Go through the entries below and say how many lines hold the word "backbone". Nothing else is needed.

Extracted data entries:
*** Block opens ***

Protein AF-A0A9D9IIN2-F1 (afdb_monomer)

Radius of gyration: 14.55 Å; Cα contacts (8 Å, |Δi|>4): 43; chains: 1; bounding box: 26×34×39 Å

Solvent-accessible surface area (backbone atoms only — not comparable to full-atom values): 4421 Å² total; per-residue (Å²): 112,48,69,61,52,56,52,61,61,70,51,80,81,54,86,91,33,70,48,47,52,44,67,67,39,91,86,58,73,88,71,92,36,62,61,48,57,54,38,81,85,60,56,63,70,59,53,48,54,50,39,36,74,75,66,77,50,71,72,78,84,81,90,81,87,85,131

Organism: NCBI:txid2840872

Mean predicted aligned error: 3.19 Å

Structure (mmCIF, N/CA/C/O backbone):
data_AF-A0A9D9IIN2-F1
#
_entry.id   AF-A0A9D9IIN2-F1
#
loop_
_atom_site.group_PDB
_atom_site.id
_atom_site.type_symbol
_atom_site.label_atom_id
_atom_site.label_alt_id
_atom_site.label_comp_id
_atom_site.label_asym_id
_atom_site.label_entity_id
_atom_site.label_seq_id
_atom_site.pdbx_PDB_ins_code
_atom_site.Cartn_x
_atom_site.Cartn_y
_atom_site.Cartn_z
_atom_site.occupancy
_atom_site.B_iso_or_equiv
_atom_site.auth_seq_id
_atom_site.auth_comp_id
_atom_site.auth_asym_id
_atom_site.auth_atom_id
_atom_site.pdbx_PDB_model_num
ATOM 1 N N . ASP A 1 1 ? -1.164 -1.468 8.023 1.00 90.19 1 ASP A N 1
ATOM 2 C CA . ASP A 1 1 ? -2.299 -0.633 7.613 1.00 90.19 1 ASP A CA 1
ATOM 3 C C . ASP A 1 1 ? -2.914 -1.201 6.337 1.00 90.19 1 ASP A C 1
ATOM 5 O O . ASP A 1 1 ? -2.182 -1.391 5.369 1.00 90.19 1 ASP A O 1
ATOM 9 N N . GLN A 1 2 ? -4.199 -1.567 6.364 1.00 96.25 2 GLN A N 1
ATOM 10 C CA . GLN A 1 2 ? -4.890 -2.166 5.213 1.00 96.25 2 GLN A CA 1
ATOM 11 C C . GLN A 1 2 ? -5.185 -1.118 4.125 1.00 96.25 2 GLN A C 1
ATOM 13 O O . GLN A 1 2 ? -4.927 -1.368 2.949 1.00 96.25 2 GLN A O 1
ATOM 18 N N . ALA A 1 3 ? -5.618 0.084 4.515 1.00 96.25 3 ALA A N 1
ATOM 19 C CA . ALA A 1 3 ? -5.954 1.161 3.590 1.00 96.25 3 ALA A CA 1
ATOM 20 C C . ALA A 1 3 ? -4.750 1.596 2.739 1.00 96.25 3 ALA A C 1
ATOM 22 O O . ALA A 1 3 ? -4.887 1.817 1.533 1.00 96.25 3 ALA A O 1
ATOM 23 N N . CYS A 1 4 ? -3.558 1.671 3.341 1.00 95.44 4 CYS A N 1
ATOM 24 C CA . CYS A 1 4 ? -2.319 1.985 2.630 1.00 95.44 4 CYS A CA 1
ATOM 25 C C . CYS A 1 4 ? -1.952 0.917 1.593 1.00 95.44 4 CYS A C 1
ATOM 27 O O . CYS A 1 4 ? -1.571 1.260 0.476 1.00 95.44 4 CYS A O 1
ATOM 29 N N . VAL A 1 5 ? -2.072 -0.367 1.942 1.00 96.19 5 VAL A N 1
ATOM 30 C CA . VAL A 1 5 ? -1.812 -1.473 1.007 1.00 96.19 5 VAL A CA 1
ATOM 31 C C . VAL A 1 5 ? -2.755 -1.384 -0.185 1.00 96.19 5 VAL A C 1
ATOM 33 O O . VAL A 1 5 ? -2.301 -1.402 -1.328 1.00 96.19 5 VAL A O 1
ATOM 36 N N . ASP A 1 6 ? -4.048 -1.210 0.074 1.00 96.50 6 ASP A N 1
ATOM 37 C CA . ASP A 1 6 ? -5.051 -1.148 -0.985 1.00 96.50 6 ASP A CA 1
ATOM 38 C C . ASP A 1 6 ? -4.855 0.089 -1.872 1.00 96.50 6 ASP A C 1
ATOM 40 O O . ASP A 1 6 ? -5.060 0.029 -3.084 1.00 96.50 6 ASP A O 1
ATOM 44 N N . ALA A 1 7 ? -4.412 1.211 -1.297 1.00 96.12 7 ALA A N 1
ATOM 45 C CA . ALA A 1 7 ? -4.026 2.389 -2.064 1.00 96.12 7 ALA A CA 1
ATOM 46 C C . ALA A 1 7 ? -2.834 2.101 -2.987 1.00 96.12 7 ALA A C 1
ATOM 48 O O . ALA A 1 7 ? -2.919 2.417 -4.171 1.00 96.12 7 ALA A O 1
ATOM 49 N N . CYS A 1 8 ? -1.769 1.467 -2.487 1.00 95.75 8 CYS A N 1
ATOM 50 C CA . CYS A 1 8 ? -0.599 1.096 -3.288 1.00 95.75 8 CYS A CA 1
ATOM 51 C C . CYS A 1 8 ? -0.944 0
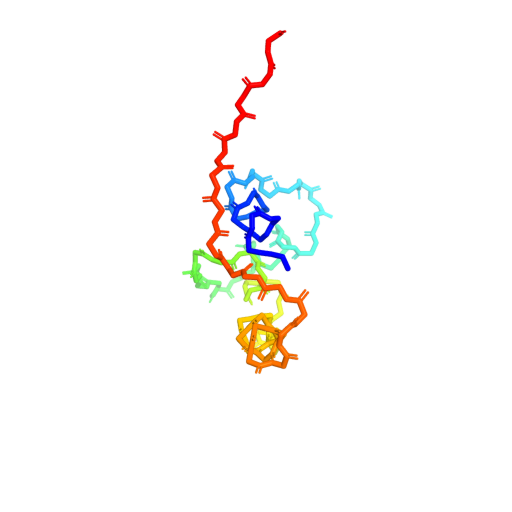.128 -4.427 1.00 95.75 8 CYS A C 1
ATOM 53 O O . CYS A 1 8 ? -0.425 0.280 -5.532 1.00 95.75 8 CYS A O 1
ATOM 55 N N . LEU A 1 9 ? -1.825 -0.846 -4.183 1.00 96.19 9 LEU A N 1
ATOM 56 C CA . LEU A 1 9 ? -2.262 -1.814 -5.195 1.00 96.19 9 LEU A CA 1
ATOM 57 C C . LEU A 1 9 ? -3.098 -1.178 -6.316 1.00 96.19 9 LEU A C 1
ATOM 59 O O . LEU A 1 9 ? -3.087 -1.676 -7.435 1.00 96.19 9 LEU A O 1
ATOM 63 N N . ARG A 1 10 ? -3.794 -0.064 -6.050 1.00 96.00 10 ARG A N 1
ATOM 64 C CA . ARG A 1 10 ? -4.569 0.674 -7.068 1.00 96.00 10 ARG A CA 1
ATOM 65 C C . ARG A 1 10 ? -3.732 1.615 -7.939 1.00 96.00 10 ARG A C 1
ATOM 67 O O . ARG A 1 10 ? -4.247 2.121 -8.933 1.00 96.00 10 ARG A O 1
ATOM 74 N N . GLN A 1 11 ? -2.493 1.915 
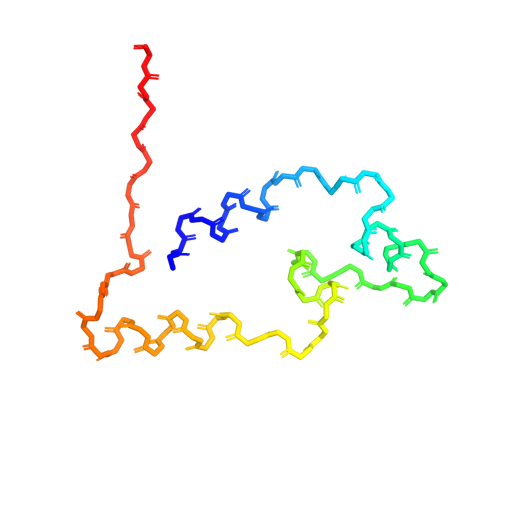-7.554 1.00 96.38 11 GLN A N 1
ATOM 75 C CA . GLN A 1 11 ? -1.659 2.861 -8.297 1.00 96.38 11 GLN A CA 1
ATOM 76 C C . GLN A 1 11 ? -1.125 2.259 -9.595 1.00 96.38 11 GLN A C 1
ATOM 78 O O . GLN A 1 11 ? -0.933 1.057 -9.710 1.00 96.38 11 GLN A O 1
ATOM 83 N N . THR A 1 12 ? -0.819 3.106 -10.575 1.00 96.00 12 THR A N 1
ATOM 84 C CA . THR A 1 12 ? -0.032 2.652 -11.729 1.00 96.00 12 THR A CA 1
ATOM 85 C C . THR A 1 12 ? 1.434 2.494 -11.307 1.00 96.00 12 THR A C 1
ATOM 87 O O . THR A 1 12 ? 1.980 3.436 -10.722 1.00 96.00 12 THR A O 1
ATOM 90 N N . PRO A 1 13 ? 2.088 1.350 -11.589 1.00 95.31 13 PRO A N 1
ATOM 91 C CA . PRO A 1 13 ? 3.509 1.166 -11.316 1.00 95.31 13 PRO A CA 1
ATOM 92 C C . PRO A 1 13 ? 4.369 2.277 -11.926 1.00 95.31 13 PRO A C 1
ATOM 94 O O . PRO A 1 13 ? 4.186 2.665 -13.081 1.00 95.31 13 PRO A O 1
ATOM 97 N N . LEU A 1 14 ? 5.318 2.790 -11.144 1.00 95.56 14 LEU A N 1
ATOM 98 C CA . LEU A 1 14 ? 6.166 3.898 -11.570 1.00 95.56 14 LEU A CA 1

*** Block closes ***

[YOUR RESPONSE]
2